• **EXERCISE DESCRIPTION**: Although the data below holds other lines too, output only those from the line with "ATOM 30 N N" up to and including the line with "ATOM 34 N N", exactly as they appear.

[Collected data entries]

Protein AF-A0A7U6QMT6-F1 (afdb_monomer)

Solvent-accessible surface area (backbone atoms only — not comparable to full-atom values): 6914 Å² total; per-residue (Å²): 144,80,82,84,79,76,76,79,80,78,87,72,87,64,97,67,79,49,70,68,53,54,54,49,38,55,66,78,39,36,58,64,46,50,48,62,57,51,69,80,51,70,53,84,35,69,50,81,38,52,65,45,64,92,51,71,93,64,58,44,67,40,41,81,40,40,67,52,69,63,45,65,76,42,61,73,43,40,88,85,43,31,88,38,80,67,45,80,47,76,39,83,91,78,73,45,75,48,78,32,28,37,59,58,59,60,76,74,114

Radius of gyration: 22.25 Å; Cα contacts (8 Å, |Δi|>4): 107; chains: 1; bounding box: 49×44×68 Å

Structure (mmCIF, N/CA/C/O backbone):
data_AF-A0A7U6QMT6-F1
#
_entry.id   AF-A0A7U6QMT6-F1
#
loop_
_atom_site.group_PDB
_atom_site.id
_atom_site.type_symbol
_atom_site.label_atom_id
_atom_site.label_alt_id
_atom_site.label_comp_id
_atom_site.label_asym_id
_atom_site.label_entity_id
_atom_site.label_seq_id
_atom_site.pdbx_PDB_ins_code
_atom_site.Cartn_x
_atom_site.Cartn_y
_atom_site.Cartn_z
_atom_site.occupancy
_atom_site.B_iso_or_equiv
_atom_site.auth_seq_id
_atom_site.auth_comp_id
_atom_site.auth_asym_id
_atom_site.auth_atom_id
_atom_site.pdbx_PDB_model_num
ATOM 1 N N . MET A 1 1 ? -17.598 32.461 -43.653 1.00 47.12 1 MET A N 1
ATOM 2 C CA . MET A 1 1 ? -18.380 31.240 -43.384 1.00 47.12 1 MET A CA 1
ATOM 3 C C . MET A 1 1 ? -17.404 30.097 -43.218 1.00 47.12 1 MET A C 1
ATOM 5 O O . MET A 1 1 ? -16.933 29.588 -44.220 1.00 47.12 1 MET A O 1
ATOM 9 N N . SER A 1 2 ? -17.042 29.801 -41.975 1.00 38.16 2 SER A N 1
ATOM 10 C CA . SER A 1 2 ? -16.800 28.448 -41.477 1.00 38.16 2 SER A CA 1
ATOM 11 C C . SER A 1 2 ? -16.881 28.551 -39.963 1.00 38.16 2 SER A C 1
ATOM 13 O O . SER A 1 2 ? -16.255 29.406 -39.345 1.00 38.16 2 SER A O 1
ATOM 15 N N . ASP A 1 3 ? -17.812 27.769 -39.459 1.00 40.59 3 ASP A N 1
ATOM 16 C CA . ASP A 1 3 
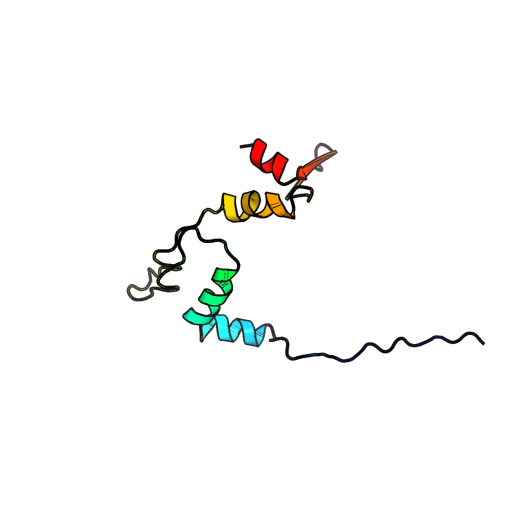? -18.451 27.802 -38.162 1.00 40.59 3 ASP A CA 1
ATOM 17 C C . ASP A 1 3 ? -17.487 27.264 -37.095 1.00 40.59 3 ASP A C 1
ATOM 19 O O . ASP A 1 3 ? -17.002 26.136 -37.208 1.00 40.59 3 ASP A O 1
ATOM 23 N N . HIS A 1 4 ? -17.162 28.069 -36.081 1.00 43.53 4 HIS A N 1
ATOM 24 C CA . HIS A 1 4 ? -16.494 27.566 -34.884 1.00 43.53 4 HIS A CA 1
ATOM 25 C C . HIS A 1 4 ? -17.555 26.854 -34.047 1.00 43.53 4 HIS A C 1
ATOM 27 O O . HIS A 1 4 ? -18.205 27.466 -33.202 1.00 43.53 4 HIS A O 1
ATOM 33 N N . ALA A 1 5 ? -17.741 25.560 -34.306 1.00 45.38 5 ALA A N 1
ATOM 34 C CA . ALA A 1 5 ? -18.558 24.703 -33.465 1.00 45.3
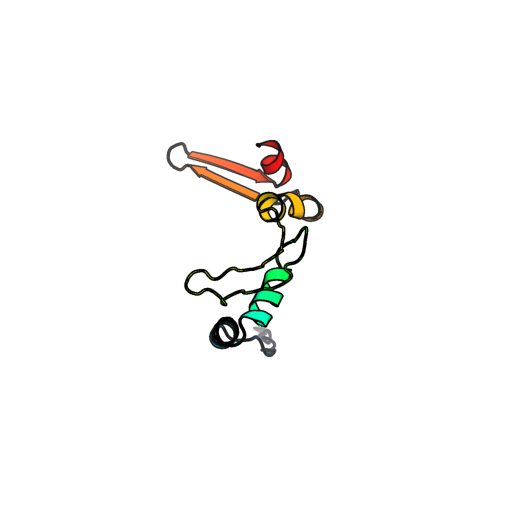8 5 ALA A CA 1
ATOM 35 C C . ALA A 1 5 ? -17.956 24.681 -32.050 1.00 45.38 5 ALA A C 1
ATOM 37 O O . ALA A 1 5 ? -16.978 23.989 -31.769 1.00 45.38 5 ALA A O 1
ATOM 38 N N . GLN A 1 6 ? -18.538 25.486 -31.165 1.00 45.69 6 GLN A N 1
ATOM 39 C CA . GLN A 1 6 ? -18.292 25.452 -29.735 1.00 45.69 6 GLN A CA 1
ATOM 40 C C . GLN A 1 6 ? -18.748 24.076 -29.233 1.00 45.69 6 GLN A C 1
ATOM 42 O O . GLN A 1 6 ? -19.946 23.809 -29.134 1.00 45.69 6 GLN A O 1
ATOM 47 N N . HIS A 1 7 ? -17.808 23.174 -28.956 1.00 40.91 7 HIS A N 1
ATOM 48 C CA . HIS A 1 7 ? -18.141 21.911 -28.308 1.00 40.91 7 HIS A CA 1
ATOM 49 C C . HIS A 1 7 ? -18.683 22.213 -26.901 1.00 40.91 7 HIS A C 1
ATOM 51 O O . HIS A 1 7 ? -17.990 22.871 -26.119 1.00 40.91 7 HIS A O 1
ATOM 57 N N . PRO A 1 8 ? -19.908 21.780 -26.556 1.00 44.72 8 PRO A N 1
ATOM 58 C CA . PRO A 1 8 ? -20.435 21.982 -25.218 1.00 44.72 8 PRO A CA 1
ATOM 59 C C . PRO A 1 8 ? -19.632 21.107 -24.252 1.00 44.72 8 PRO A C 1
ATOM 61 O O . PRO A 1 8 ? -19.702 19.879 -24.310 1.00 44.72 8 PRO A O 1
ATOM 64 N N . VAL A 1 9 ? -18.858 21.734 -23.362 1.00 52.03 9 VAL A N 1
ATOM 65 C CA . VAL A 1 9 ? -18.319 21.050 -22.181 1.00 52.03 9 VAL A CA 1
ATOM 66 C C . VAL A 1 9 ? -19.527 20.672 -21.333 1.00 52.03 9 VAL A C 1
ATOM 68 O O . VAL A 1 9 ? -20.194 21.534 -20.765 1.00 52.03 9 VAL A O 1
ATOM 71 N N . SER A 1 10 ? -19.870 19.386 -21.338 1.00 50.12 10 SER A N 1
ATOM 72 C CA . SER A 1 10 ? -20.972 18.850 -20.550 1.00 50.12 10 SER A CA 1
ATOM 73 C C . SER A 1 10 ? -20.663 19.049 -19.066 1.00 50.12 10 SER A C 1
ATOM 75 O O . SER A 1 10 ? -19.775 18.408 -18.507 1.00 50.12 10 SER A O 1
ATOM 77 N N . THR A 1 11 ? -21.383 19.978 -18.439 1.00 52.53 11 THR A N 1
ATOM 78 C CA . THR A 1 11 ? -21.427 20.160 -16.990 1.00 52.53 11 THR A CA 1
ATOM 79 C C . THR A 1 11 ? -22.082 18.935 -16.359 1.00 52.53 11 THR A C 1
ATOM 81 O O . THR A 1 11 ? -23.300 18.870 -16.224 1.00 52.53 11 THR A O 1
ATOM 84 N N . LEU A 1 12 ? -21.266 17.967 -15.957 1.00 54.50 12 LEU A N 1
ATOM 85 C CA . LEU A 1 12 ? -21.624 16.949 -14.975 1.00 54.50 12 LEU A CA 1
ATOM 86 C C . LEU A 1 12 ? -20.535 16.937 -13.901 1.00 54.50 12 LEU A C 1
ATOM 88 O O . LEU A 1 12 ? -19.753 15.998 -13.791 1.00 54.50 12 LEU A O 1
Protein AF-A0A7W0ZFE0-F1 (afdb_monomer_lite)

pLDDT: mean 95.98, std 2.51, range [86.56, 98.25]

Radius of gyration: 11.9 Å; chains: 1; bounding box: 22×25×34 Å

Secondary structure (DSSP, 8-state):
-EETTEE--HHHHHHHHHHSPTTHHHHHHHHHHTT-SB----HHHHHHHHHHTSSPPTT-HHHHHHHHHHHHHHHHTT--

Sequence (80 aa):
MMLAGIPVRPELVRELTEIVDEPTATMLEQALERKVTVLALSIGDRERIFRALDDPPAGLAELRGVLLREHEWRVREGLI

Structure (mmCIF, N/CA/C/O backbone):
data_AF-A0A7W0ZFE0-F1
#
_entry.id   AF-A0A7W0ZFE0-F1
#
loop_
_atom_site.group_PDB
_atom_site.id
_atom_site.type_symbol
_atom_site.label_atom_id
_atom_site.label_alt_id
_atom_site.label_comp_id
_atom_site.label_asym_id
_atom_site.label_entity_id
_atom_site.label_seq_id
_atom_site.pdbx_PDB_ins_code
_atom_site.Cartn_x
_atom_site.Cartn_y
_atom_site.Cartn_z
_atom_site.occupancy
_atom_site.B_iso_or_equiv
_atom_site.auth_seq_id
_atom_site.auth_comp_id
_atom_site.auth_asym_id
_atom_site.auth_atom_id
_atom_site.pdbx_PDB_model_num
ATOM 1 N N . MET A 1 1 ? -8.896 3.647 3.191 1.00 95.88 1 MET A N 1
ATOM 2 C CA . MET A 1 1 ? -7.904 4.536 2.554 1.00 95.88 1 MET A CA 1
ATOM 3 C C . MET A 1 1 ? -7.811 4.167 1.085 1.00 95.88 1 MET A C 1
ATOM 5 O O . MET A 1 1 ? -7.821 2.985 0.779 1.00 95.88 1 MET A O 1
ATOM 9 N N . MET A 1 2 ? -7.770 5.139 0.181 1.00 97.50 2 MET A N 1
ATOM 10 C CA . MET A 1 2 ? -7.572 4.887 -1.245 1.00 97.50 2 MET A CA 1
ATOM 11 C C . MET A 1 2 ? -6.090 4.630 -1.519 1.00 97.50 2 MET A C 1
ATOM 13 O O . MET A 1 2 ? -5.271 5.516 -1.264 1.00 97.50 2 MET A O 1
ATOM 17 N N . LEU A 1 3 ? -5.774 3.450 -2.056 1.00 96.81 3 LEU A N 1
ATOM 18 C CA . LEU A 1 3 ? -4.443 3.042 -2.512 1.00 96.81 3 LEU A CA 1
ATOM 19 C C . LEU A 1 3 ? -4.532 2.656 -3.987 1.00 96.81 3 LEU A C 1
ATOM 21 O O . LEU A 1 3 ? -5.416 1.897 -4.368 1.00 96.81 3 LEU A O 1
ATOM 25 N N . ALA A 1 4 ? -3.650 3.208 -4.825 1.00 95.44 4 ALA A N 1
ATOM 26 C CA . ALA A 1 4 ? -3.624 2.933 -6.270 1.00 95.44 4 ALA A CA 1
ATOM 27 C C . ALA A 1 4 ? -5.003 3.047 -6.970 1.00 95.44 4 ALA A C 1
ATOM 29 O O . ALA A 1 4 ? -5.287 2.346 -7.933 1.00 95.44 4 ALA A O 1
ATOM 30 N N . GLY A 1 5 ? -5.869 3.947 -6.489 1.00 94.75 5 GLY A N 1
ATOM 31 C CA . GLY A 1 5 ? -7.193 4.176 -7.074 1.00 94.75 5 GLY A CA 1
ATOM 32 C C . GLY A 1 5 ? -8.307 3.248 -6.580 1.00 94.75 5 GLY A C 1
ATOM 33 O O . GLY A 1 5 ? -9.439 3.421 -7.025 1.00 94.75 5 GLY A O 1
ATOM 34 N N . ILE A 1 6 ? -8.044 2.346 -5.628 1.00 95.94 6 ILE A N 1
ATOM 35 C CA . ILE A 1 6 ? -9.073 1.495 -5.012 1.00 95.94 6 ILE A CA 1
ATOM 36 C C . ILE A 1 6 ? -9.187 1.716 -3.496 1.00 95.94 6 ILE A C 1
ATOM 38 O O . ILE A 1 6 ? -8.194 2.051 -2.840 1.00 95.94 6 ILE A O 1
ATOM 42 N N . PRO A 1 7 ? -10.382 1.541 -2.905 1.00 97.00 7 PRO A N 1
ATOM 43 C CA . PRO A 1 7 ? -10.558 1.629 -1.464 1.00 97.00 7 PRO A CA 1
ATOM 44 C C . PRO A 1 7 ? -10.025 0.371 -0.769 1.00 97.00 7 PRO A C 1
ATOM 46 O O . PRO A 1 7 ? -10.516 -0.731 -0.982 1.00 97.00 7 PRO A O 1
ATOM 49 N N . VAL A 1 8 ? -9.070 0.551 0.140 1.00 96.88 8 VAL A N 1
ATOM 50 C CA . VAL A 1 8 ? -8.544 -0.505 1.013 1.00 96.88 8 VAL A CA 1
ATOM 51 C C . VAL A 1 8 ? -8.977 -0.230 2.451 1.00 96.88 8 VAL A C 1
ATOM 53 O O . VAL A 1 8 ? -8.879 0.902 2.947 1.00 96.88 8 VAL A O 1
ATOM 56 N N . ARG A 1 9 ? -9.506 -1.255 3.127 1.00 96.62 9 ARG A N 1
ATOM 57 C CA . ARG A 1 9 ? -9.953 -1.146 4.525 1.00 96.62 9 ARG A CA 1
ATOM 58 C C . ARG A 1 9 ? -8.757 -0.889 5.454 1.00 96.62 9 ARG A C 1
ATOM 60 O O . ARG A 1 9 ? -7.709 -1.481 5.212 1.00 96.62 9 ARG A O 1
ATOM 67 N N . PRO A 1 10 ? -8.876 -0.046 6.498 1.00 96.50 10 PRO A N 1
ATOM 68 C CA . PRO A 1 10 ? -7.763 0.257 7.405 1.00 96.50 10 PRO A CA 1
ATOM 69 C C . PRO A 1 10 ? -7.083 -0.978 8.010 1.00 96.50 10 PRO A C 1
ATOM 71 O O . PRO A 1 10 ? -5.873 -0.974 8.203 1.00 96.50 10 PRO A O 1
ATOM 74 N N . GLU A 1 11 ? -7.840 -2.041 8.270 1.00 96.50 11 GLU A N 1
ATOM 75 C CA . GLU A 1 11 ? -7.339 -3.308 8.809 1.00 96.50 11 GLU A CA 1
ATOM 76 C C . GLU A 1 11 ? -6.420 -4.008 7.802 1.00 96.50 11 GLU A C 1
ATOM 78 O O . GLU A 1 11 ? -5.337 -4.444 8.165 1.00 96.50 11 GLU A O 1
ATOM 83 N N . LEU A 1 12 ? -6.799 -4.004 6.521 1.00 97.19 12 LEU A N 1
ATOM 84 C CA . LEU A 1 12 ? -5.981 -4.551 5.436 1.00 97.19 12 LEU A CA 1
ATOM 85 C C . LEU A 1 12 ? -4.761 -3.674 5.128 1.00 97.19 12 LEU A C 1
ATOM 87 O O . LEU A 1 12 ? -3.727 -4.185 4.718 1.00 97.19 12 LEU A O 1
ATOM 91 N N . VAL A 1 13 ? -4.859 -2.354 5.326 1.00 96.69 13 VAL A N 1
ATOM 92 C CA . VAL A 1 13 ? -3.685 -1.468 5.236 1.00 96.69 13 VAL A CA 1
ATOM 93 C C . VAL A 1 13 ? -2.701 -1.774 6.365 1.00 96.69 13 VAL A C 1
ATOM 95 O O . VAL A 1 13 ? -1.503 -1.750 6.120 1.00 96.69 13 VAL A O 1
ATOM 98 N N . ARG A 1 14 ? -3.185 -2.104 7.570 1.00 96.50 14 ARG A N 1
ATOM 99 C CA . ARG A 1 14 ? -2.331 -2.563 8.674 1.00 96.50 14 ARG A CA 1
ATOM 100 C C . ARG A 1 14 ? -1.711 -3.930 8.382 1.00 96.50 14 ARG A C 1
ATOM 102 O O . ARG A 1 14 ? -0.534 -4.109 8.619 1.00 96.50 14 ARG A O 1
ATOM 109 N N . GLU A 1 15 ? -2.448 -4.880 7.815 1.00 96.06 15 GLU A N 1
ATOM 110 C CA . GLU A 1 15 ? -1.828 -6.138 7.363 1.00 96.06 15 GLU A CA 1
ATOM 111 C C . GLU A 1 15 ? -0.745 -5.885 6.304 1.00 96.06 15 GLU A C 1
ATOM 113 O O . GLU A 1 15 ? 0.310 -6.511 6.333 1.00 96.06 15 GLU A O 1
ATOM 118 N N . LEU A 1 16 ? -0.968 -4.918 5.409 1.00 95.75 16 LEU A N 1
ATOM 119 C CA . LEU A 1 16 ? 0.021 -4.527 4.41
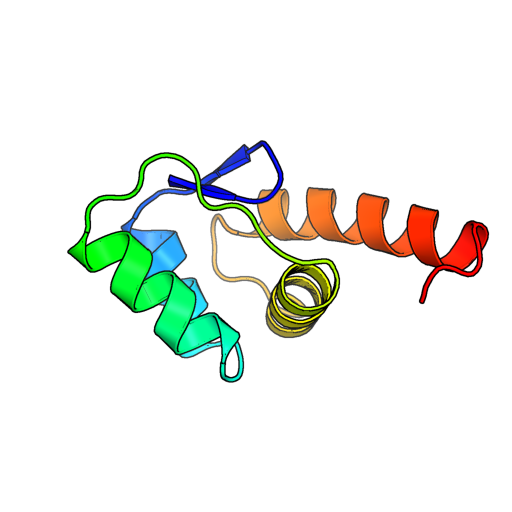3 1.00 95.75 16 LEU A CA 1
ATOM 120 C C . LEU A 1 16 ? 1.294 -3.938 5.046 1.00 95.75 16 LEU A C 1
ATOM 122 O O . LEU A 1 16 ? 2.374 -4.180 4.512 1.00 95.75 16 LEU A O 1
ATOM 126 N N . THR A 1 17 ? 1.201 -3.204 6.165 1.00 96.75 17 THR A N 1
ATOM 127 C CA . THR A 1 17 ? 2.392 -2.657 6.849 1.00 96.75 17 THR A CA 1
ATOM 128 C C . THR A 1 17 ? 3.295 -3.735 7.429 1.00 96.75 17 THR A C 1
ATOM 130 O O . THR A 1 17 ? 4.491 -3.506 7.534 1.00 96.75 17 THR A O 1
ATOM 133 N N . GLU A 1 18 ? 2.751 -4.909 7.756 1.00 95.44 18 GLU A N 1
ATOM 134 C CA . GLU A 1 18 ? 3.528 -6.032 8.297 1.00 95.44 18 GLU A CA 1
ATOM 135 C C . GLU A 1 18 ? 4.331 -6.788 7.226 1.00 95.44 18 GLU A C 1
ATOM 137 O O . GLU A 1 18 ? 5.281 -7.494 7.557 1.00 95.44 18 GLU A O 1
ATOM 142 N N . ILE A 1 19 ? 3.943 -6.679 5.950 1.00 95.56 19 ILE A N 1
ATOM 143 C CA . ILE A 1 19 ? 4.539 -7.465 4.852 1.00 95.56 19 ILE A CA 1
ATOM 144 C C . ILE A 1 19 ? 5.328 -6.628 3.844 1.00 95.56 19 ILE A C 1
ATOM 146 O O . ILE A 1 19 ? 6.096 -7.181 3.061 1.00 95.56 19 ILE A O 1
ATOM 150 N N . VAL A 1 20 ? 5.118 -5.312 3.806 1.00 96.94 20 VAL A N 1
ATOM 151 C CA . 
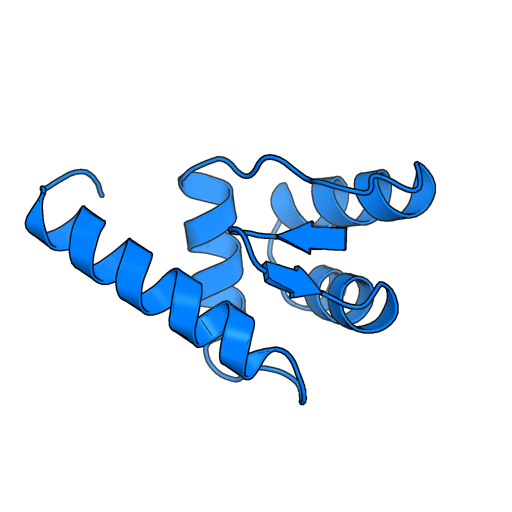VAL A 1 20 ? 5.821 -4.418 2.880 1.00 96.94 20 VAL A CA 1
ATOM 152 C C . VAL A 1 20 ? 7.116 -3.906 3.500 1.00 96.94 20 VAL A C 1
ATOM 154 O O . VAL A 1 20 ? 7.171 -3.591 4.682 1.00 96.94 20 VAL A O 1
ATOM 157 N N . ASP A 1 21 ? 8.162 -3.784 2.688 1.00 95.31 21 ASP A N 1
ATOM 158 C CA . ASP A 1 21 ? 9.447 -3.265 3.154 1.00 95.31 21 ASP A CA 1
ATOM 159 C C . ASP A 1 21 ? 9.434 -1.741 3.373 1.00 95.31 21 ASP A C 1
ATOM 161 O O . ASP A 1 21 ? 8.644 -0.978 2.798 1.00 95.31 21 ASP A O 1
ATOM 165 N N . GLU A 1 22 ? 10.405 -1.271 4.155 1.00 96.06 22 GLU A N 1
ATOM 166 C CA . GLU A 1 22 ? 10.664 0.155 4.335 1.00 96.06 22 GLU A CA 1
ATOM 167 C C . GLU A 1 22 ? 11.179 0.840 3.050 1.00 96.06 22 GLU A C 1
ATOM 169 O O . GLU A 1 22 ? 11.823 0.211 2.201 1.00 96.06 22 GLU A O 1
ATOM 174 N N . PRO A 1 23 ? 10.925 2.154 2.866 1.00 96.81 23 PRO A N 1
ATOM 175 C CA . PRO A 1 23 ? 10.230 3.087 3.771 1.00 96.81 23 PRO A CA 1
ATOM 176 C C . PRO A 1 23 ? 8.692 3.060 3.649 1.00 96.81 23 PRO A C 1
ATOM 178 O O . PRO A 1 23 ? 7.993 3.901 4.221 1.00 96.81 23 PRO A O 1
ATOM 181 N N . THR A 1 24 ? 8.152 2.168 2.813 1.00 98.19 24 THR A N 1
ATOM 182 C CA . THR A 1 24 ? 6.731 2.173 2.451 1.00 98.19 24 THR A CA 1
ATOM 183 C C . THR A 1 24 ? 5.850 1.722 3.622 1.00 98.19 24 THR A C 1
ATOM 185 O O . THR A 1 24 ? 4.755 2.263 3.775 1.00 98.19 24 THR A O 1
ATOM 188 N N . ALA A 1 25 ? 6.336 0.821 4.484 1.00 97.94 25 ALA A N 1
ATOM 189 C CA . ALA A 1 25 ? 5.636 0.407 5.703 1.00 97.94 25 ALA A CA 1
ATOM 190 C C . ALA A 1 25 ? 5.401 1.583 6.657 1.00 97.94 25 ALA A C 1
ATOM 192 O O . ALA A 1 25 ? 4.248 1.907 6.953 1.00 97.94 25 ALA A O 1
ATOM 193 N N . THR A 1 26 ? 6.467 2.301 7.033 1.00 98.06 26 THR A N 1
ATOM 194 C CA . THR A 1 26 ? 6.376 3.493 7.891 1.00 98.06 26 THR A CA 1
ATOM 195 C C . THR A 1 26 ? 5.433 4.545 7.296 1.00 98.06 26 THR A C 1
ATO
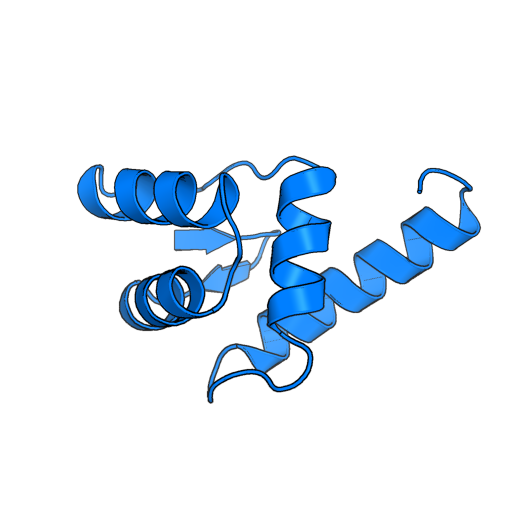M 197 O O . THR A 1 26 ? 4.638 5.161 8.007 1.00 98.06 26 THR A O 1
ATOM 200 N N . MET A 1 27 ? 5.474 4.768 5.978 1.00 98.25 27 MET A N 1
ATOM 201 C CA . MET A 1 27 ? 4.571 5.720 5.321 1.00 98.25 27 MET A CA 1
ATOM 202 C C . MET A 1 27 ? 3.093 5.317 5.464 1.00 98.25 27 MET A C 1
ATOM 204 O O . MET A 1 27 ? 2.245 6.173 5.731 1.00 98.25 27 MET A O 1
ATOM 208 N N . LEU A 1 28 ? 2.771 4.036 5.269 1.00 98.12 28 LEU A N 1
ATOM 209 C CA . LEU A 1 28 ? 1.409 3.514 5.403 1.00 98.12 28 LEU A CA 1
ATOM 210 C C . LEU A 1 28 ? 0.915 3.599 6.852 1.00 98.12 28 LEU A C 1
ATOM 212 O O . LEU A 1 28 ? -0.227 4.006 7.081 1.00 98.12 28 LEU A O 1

• **EXERCISE SOLUTION**:
ATOM 30 N N . GLY A 1 5 ? -5.869 3.947 -6.489 1.00 94.75 5 GLY A N 1
ATOM 31 C CA . GLY A 1 5 ? -7.193 4.176 -7.074 1.00 94.75 5 GLY A CA 1
ATOM 32 C C . GLY A 1 5 ? -8.307 3.248 -6.580 1.00 94.75 5 GLY A C 1
ATOM 33 O O . GLY A 1 5 ? -9.439 3.421 -7.025 1.00 94.75 5 GLY A O 1
ATOM 34 N N . ILE A 1 6 ? -8.044 2.346 -5.628 1.00 95.94 6 ILE A N 1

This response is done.